* **TASK DESCRIPTION**: Look through the records below for the line with "ATOM 278 C CA" and the line with "ATOM 303 N N", then return those lines and all lines between, exactly.

* **DATA TO PROCESS**:
○ ○ ○ ○ ○ ○ ○

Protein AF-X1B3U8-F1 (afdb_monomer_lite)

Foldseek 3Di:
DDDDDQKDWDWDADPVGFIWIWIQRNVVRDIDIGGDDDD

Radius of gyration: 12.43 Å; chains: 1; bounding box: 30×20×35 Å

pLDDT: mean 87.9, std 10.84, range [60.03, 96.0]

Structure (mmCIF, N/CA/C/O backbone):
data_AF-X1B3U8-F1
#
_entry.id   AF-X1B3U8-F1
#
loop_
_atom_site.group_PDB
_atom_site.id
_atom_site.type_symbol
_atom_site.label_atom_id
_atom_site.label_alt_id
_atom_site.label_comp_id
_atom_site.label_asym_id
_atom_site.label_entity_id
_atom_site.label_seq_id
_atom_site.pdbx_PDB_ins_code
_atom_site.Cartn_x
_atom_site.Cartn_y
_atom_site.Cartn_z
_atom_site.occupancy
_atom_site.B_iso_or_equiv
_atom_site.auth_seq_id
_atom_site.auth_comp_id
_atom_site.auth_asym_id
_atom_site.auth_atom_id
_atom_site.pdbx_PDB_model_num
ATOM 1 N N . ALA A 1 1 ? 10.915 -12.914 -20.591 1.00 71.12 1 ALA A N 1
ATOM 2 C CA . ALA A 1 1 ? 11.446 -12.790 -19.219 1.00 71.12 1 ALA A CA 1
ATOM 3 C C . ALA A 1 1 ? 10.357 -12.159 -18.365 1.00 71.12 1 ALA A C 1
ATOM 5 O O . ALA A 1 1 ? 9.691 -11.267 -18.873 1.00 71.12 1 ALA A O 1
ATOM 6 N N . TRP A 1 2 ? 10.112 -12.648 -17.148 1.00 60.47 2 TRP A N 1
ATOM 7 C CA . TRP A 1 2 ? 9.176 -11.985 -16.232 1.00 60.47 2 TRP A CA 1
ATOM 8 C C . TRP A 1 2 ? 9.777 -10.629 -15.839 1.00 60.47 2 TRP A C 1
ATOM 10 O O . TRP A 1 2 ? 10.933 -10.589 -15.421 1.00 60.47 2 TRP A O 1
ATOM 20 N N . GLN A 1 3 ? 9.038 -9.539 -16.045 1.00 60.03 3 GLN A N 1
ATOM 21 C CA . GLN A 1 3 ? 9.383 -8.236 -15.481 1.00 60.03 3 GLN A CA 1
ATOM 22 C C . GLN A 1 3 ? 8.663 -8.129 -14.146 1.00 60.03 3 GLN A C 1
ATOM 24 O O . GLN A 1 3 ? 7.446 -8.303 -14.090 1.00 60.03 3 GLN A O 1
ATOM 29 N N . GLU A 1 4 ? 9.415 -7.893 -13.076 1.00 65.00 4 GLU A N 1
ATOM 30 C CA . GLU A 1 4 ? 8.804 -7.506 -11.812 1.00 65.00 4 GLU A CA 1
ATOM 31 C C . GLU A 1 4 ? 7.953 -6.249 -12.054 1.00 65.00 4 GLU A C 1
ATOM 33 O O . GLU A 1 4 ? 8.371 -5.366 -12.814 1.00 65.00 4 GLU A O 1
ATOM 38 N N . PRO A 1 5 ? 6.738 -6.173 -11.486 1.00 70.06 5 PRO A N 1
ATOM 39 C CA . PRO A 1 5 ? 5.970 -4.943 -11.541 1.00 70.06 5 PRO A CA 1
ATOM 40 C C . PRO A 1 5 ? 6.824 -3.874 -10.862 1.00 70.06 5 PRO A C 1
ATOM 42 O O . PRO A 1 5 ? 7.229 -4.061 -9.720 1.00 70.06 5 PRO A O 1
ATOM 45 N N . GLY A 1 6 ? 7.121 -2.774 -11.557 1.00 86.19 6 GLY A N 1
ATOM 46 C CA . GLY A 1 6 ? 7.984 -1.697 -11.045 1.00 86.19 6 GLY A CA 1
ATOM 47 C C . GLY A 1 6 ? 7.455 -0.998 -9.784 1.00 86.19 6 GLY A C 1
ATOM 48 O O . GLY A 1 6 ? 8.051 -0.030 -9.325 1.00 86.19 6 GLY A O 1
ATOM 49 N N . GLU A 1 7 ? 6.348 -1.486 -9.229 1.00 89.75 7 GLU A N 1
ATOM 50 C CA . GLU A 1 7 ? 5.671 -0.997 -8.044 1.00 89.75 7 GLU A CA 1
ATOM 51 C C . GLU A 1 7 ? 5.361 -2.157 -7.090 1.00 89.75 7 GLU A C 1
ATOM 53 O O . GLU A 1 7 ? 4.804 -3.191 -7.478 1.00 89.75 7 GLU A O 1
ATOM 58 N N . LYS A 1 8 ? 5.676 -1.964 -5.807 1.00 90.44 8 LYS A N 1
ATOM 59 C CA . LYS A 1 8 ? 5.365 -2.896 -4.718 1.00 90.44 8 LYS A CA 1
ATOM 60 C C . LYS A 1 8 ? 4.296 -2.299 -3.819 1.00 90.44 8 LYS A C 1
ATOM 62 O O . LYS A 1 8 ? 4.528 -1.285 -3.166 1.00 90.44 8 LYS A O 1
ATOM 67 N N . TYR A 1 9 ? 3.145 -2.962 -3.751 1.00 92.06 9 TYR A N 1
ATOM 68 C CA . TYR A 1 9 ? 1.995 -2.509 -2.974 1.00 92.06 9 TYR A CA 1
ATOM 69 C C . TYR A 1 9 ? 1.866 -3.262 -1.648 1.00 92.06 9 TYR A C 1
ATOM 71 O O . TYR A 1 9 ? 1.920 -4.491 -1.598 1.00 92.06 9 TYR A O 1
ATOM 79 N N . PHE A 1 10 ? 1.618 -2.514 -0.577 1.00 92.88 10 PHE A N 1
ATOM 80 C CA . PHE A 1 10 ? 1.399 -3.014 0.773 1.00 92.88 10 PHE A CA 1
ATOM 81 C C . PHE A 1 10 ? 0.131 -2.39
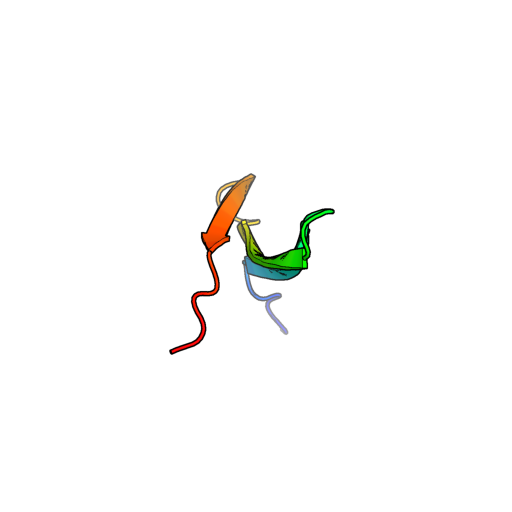3 1.350 1.00 92.88 10 PHE A C 1
ATOM 83 O O . PHE A 1 10 ? -0.115 -1.196 1.205 1.00 92.88 10 PHE A O 1
ATOM 90 N N . GLN A 1 11 ? -0.656 -3.188 2.067 1.00 94.75 11 GLN A N 1
ATOM 91 C CA . GLN A 1 11 ? -1.733 -2.655 2.891 1.00 94.75 11 GLN A CA 1
ATOM 92 C C . GLN A 1 11 ? -1.213 -2.472 4.314 1.00 94.75 11 GLN A C 1
ATOM 94 O O . GLN A 1 11 ? -0.779 -3.432 4.953 1.00 94.75 11 GLN A O 1
ATOM 99 N N . VAL A 1 12 ? -1.265 -1.243 4.819 1.00 94.50 12 VAL A N 1
ATOM 100 C CA . VAL A 1 12 ? -0.792 -0.902 6.163 1.00 94.50 12 VAL A CA 1
ATOM 101 C C . VAL A 1 12 ? -1.930 -0.335 6.999 1.00 94.50 12 VAL A C 1
ATOM 103 O O . VAL A 1 12 ? -2.899 0.226 6.484 1.00 94.50 12 VAL A O 1
ATOM 106 N N . ARG A 1 13 ? -1.817 -0.504 8.317 1.00 95.25 13 ARG A N 1
ATOM 107 C CA . ARG A 1 13 ? -2.752 0.067 9.284 1.00 95.25 13 ARG A CA 1
ATOM 108 C C . ARG A 1 13 ? -2.005 0.844 10.351 1.00 95.25 13 ARG A C 1
ATOM 110 O O . ARG A 1 13 ? -0.945 0.418 10.809 1.00 95.25 13 ARG A O 1
ATOM 117 N N . THR A 1 14 ? -2.575 1.960 10.764 1.00 93.56 14 THR A N 1
ATOM 118 C CA . THR A 1 14 ? -2.090 2.734 11.907 1.00 93.56 14 THR A CA 1
ATOM 119 C C . THR A 1 14 ? -2.546 2.103 13.226 1.00 93.56 14 THR A C 1
ATOM 121 O O . THR A 1 14 ? -3.372 1.187 13.257 1.00 93.56 14 THR A O 1
ATOM 124 N N . LYS A 1 15 ? -2.031 2.614 14.352 1.00 96.00 15 LYS A N 1
ATOM 125 C CA . LYS A 1 15 ? -2.444 2.173 15.695 1.00 96.00 15 LYS A CA 1
ATOM 126 C C . LYS A 1 15 ? -3.933 2.426 15.969 1.00 96.00 15 LYS A C 1
ATOM 128 O O . LYS A 1 15 ? -4.560 1.626 
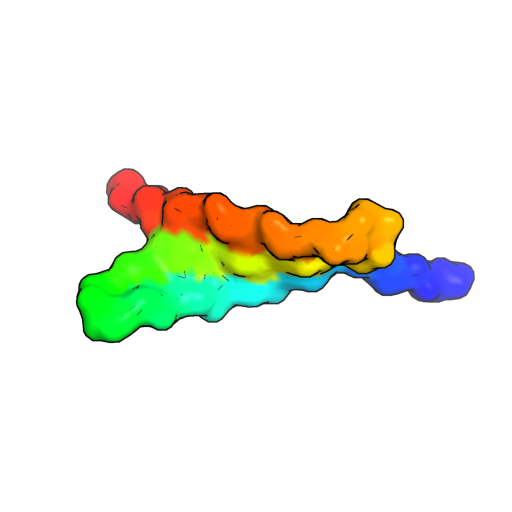16.654 1.00 96.00 15 LYS A O 1
ATOM 133 N N . ASP A 1 16 ? -4.497 3.501 15.417 1.00 94.56 16 ASP A N 1
ATOM 134 C CA . ASP A 1 16 ? -5.933 3.818 15.449 1.00 94.56 16 ASP A CA 1
ATOM 135 C C . ASP A 1 16 ? -6.741 3.074 14.366 1.00 94.56 16 ASP A C 1
ATOM 137 O O . ASP A 1 16 ? -7.890 3.415 14.104 1.00 94.56 16 ASP A O 1
ATOM 141 N N . ASN A 1 17 ? -6.158 2.031 13.760 1.00 92.00 17 ASN A N 1
ATOM 142 C CA . ASN A 1 17 ? -6.794 1.120 12.807 1.00 92.00 17 ASN A CA 1
ATOM 143 C C . ASN A 1 17 ? -7.292 1.784 11.507 1.00 92.00 17 ASN A C 1
ATOM 145 O O . ASN A 1 17 ? -8.151 1.230 10.820 1.00 92.00 17 ASN A O 1
ATOM 149 N N . LYS A 1 18 ? -6.735 2.941 11.131 1.00 93.50 18 LYS A N 1
ATOM 150 C CA . LYS A 1 18 ? -6.956 3.530 9.804 1.00 93.50 18 LYS A CA 1
ATOM 151 C C . LYS A 1 18 ? -6.165 2.747 8.765 1.00 93.50 18 LYS A C 1
ATOM 153 O O . LYS A 1 18 ? -5.014 2.380 9.011 1.00 93.50 18 LYS A O 1
ATOM 158 N N . LEU A 1 19 ? -6.787 2.492 7.618 1.00 94.88 19 LEU A N 1
ATOM 159 C CA . LEU A 1 19 ? -6.209 1.717 6.524 1.00 94.88 19 LEU A CA 1
ATOM 160 C C . LEU A 1 19 ? -5.618 2.626 5.452 1.00 94.88 19 LEU A C 1
ATOM 162 O O . LEU A 1 19 ? -6.228 3.613 5.041 1.00 94.88 19 LEU A O 1
ATOM 166 N N . PHE A 1 20 ? -4.444 2.238 4.971 1.00 95.38 20 PHE A N 1
ATOM 167 C CA . PHE A 1 20 ? -3.750 2.901 3.879 1.00 95.38 20 PHE A CA 1
ATOM 168 C C . PHE A
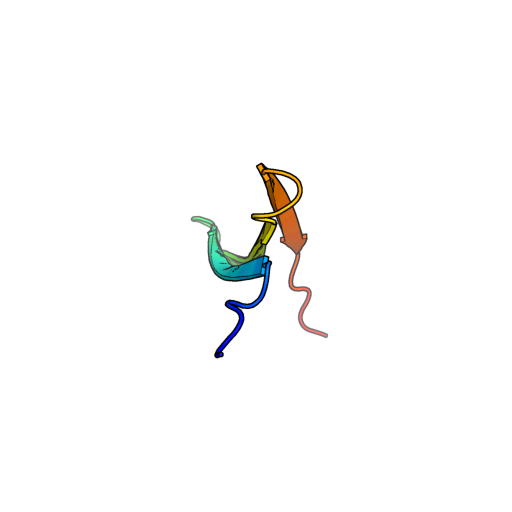 1 20 ? -3.165 1.866 2.924 1.00 95.38 20 PHE A C 1
ATOM 170 O O . PHE A 1 20 ? -2.870 0.728 3.308 1.00 95.38 20 PHE A O 1
ATOM 177 N N . GLN A 1 21 ? -2.953 2.297 1.689 1.00 95.88 21 GLN A N 1
ATOM 178 C CA . GLN A 1 21 ? -2.112 1.617 0.723 1.00 95.88 21 GLN A CA 1
ATOM 179 C C . GLN A 1 21 ? -0.763 2.334 0.672 1.00 95.88 21 GLN A C 1
ATOM 181 O O . GLN A 1 21 ? -0.704 3.548 0.485 1.00 95.88 21 GLN A O 1
ATOM 186 N N . LEU A 1 22 ? 0.310 1.580 0.882 1.00 95.56 22 LEU A N 1
ATOM 187 C CA . LEU A 1 22 ? 1.688 2.027 0.740 1.00 95.56 22 LEU A CA 1
ATOM 188 C C . LEU A 1 22 ? 2.235 1.427 -0.555 1.00 95.56 22 LEU A C 1
ATOM 190 O O . LEU A 1 22 ? 2.187 0.209 -0.725 1.00 95.56 22 LEU A O 1
ATOM 194 N N . CYS A 1 23 ? 2.744 2.259 -1.454 1.00 94.19 23 CYS A N 1
ATOM 195 C CA . CYS A 1 23 ? 3.395 1.822 -2.684 1.00 94.19 23 CYS A CA 1
ATOM 196 C C . CYS A 1 23 ? 4.872 2.225 -2.657 1.00 94.19 23 CYS A C 1
ATOM 198 O O . CYS A 1 23 ? 5.206 3.348 
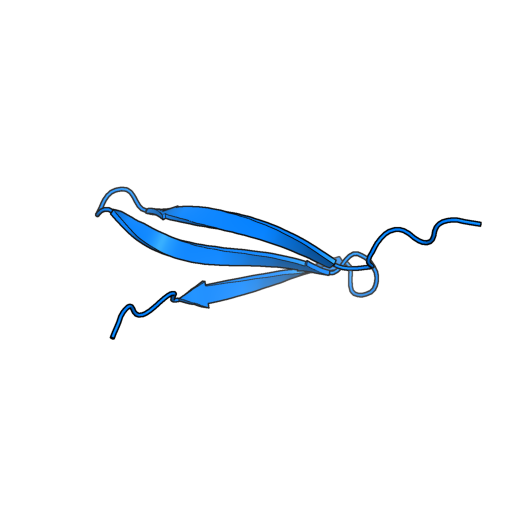-2.274 1.00 94.19 23 CYS A O 1
ATOM 200 N N . TYR A 1 24 ? 5.747 1.302 -3.048 1.00 93.88 24 TYR A N 1
ATOM 201 C CA . TYR A 1 24 ? 7.138 1.591 -3.375 1.00 93.88 24 TYR A CA 1
ATOM 202 C C . TYR A 1 24 ? 7.328 1.503 -4.885 1.00 93.88 24 TYR A C 1
ATOM 204 O O . TYR A 1 24 ? 7.207 0.413 -5.447 1.00 93.88 24 TYR A O 1
ATOM 212 N N . ASN A 1 25 ? 7.636 2.631 -5.521 1.00 91.44 25 ASN A N 1
ATOM 213 C CA . ASN A 1 25 ? 8.013 2.679 -6.928 1.00 91.44 25 ASN A CA 1
ATOM 214 C C . ASN A 1 25 ? 9.519 2.404 -7.037 1.00 91.44 25 ASN A C 1
ATOM 216 O O . ASN A 1 25 ? 10.339 3.209 -6.598 1.00 91.44 25 ASN A O 1
ATOM 220 N N . GLU A 1 26 ? 9.898 1.269 -7.619 1.00 90.12 26 GLU A N 1
ATOM 221 C CA . GLU A 1 26 ? 11.301 0.860 -7.753 1.00 90.12 26 GLU A CA 1
ATOM 222 C C . GLU A 1 26 ? 12.047 1.637 -8.840 1.00 90.12 26 GLU A C 1
ATOM 224 O O . GLU A 1 26 ? 13.270 1.780 -8.770 1.00 90.12 26 GLU A O 1
ATOM 229 N N . VAL A 1 27 ? 11.316 2.158 -9.828 1.00 89.12 27 VAL A N 1
ATOM 230 C CA . VAL A 1 27 ? 11.867 2.961 -10.925 1.00 89.12 27 VAL A CA 1
ATOM 231 C C . VAL A 1 27 ? 12.266 4.341 -10.410 1.00 89.12 27 VAL A C 1
ATOM 233 O O . VAL A 1 27 ? 13.385 4.794 -10.650 1.00 89.12 27 VAL A O 1
ATOM 236 N N . GLU A 1 28 ? 11.372 4.984 -9.662 1.00 91.31 28 GLU A N 1
ATOM 237 C CA . GLU A 1 28 
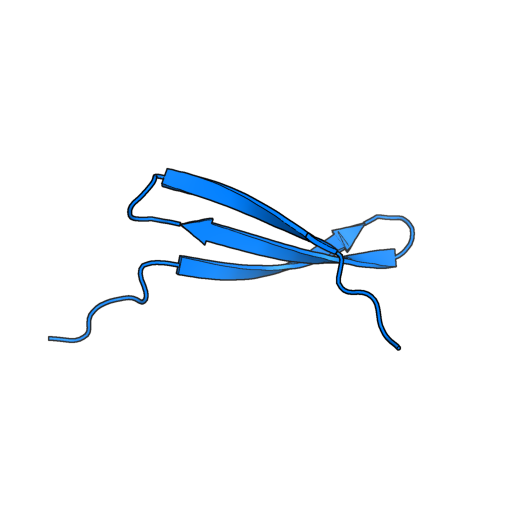? 11.580 6.327 -9.102 1.00 91.31 28 GLU A CA 1
ATOM 238 C C . GLU A 1 28 ? 12.306 6.290 -7.748 1.00 91.31 28 GLU A C 1
ATOM 240 O O . GLU A 1 28 ? 12.895 7.283 -7.331 1.00 91.31 28 GLU A O 1
ATOM 245 N N . LYS A 1 29 ? 12.344 5.121 -7.093 1.00 90.50 29 LYS A N 1
ATOM 246 C CA . LYS A 1 29 ? 12.860 4.898 -5.729 1.00 90.50 29 LYS A CA 1
ATOM 247 C C . LYS A 1 29 ? 12.120 5.711 -4.669 1.00 90.50 29 LYS A C 1
ATOM 249 O O . LYS A 1 29 ? 12.712 6.119 -3.668 1.00 90.50 29 LYS A O 1
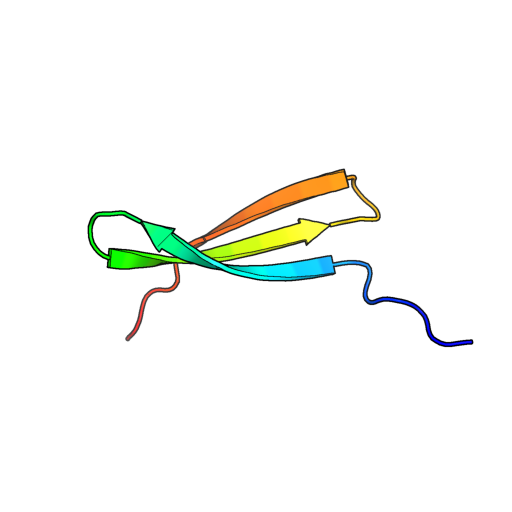
ATOM 254 N N . GLU A 1 30 ? 10.822 5.892 -4.862 1.00 95.06 30 GLU A N 1
ATOM 255 C CA . GLU A 1 30 ? 9.975 6.715 -4.007 1.00 95.06 30 GLU A CA 1
ATOM 256 C C . GLU A 1 30 ? 8.872 5.904 -3.331 1.00 95.06 30 GLU A C 1
ATOM 258 O O . GLU A 1 30 ? 8.456 4.838 -3.792 1.00 95.06 30 GLU A O 1
ATOM 263 N N . TRP A 1 31 ? 8.405 6.436 -2.203 1.00 94.94 31 TRP A N 1
ATOM 264 C CA . TRP A 1 31 ? 7.282 5.897 -1.451 1.00 94.94 31 TRP A CA 1
ATOM 265 C C . TRP A 1 31 ? 6.072 6.809 -1.609 1.00 94.94 31 TRP A C 1
ATOM 267 O O . TRP A 1 31 ? 6.185 8.023 -1.440 1.00 94.94 31 TRP A O 1
ATOM 277 N N . SER A 1 32 ? 4.901 6.221 -1.833 1.00 94.62 32 SER A N 1
ATOM 278 C CA . SER A 1 32 ? 3.623 6.930 -1.815 1.00 94.62 32 SER A CA 1
ATOM 279 C C . SER A 1 32 ? 2.643 6.264 -0.850 1.00 94.62 32 SER A C 1
ATOM 281 O O . SER A 1 32 ? 2.658 5.047 -0.647 1.00 94.62 32 SER A O 1
ATOM 283 N N . LEU A 1 33 ? 1.812 7.083 -0.201 1.00 95.44 33 LEU A N 1
ATOM 284 C CA . LEU A 1 33 ? 0.828 6.639 0.782 1.00 95.44 33 LEU A CA 1
ATOM 285 C C . LEU A 1 33 ? -0.550 7.193 0.416 1.00 95.44 33 LEU A C 1
ATOM 287 O O . LEU A 1 33 ? -0.737 8.407 0.338 1.00 95.44 33 LEU A O 1
ATOM 291 N N . THR A 1 34 ? -1.528 6.308 0.253 1.00 94.94 34 THR A N 1
ATOM 292 C CA . THR A 1 34 ? -2.907 6.668 -0.097 1.00 94.94 34 THR A CA 1
ATOM 293 C C . THR A 1 34 ? -3.868 6.150 0.966 1.00 94.94 34 THR A C 1
ATOM 295 O O . THR A 1 34 ? -3.793 4.992 1.378 1.00 94.94 34 THR A O 1
ATOM 298 N N . ALA A 1 35 ? -4.770 7.009 1.446 1.00 92.88 35 ALA A N 1
ATOM 299 C CA . ALA A 1 35 ? -5.799 6.608 2.402 1.00 92.88 35 ALA A CA 1
ATOM 300 C C . ALA A 1 35 ? -6.840 5.709 1.726 1.00 92.88 35 ALA A C 1
ATOM 302 O O . ALA A 1 35 ? -7.366 6.053 0.669 1.00 92.88 35 ALA A O 1
ATOM 303 N N . LEU A 1 36 ? -7.165 4.579 2.356 1.00 89.31 36 LEU A N 1
ATOM 304 C CA . LEU A 1 36 ? -8.244 3.704 1.906 1.00 89.31 36 LEU A CA 1
ATOM 305 C C . LEU A 1 36 ? -9.525 4.112 2.632 1.00 89.31 36 LEU A C 1
ATOM 307 O O . LEU A 1 36 ? -9.815 3.630 3.730 1.00 89.31 36 LEU A O 1
ATOM 311 N N . VAL A 1 37 ? -10.270 5.037 2.030 1.00 82.56 37 VAL A N 1
ATOM 312 C CA . VAL A 1 37 ? -11.620 5.380 2.486 1.00 82.56 37 VAL A CA 1
ATOM 313 C C . VAL A 1 37 ? -12.547 4.249 2.042 1.00 82.56 37 VAL A C 1
ATOM 315 O O . VAL A 1 37 ? -12.561 3.885 0.870 1.00 82.56 37 VAL A O 1
ATOM 318 N N . ARG A 1 38 ? -13.250 3.630 2.992 1.00 70.56 38 ARG A N 1
ATOM 319 C CA . ARG A 1 38 ? -14.324 2.680 2.686 1.00 70.56 38 ARG A CA 1
ATOM 320 C C . ARG A 1 38 ? -15.621 3.481 2.627 1.00 70.56 38 ARG A C 1
ATOM 322 O O . ARG A 1 38 ? -15.958 4.093 3.639 1.00 70.56 38 ARG A O 1
ATOM 329 N N . ASP A 1 39 ? -16.260 3.497 1.461 1.00 63.53 39 ASP A N 1
ATOM 330 C CA . ASP A 1 39 ? -17.626 4.007 1.276 1.00 63.53 39 ASP A CA 1
ATOM 331 C C . ASP A 1 39 ? -18.665 3.125 1.990 1.00 63.53 39 ASP A C 1
ATOM 333 O O . ASP A 1 39 ? -18.415 1.900 2.132 1.00 63.53 39 ASP A O 1
#

Organism: NCBI:txid412755

Secondary structure (DSSP, 8-state):
-PPPPSEEEEEEE-TT--EEEEEEETTTTEEEEEE----

Sequence (39 aa):
AWQEPGEKYFQVRTKDNKLFQLCYNEVEKEWSLTALVRD

○ ○ ○ ○ ○ ○ ○

* **RESPONSE AREA**:
ATOM 278 C CA . SER A 1 32 ? 3.623 6.930 -1.815 1.00 94.62 32 SER A CA 1
ATOM 279 C C . SER A 1 32 ? 2.643 6.264 -0.850 1.00 94.62 32 SER A C 1
ATOM 281 O O . SER A 1 32 ? 2.658 5.047 -0.647 1.00 94.62 32 SER A O 1
ATOM 283 N N . LEU A 1 33 ? 1.812 7.083 -0.201 1.00 95.44 33 LEU A N 1
ATOM 284 C CA . LEU A 1 33 ? 0.828 6.639 0.782 1.00 95.44 33 LEU A CA 1
ATOM 285 C C . LEU A 1 33 ? -0.550 7.193 0.416 1.00 95.44 33 LEU A C 1
ATOM 287 O O . LEU A 1 33 ? -0.737 8.407 0.338 1.00 95.44 33 LEU A O 1
ATOM 291 N N . THR A 1 34 ? -1.528 6.308 0.253 1.00 94.94 34 THR A N 1
ATOM 292 C CA . THR A 1 34 ? -2.907 6.668 -0.097 1.00 94.94 34 THR A CA 1
ATOM 293 C C . THR A 1 34 ? -3.868 6.150 0.966 1.00 94.94 34 THR A C 1
ATOM 295 O O . THR A 1 34 ? -3.793 4.992 1.378 1.00 94.94 34 THR A O 1
ATOM 298 N N . ALA A 1 35 ? -4.770 7.009 1.446 1.00 92.88 35 ALA A N 1
ATOM 299 C CA . ALA A 1 35 ? -5.799 6.608 2.402 1.00 92.88 35 ALA A CA 1
ATOM 300 C C . ALA A 1 35 ? -6.840 5.709 1.726 1.00 92.88 35 ALA A C 1
ATOM 302 O O . ALA A 1 35 ? -7.366 6.053 0.669 1.00 92.88 35 ALA A O 1
ATOM 303 N N . LEU A 1 36 ? -7.165 4.579 2.356 1.00 89.31 36 LEU A N 1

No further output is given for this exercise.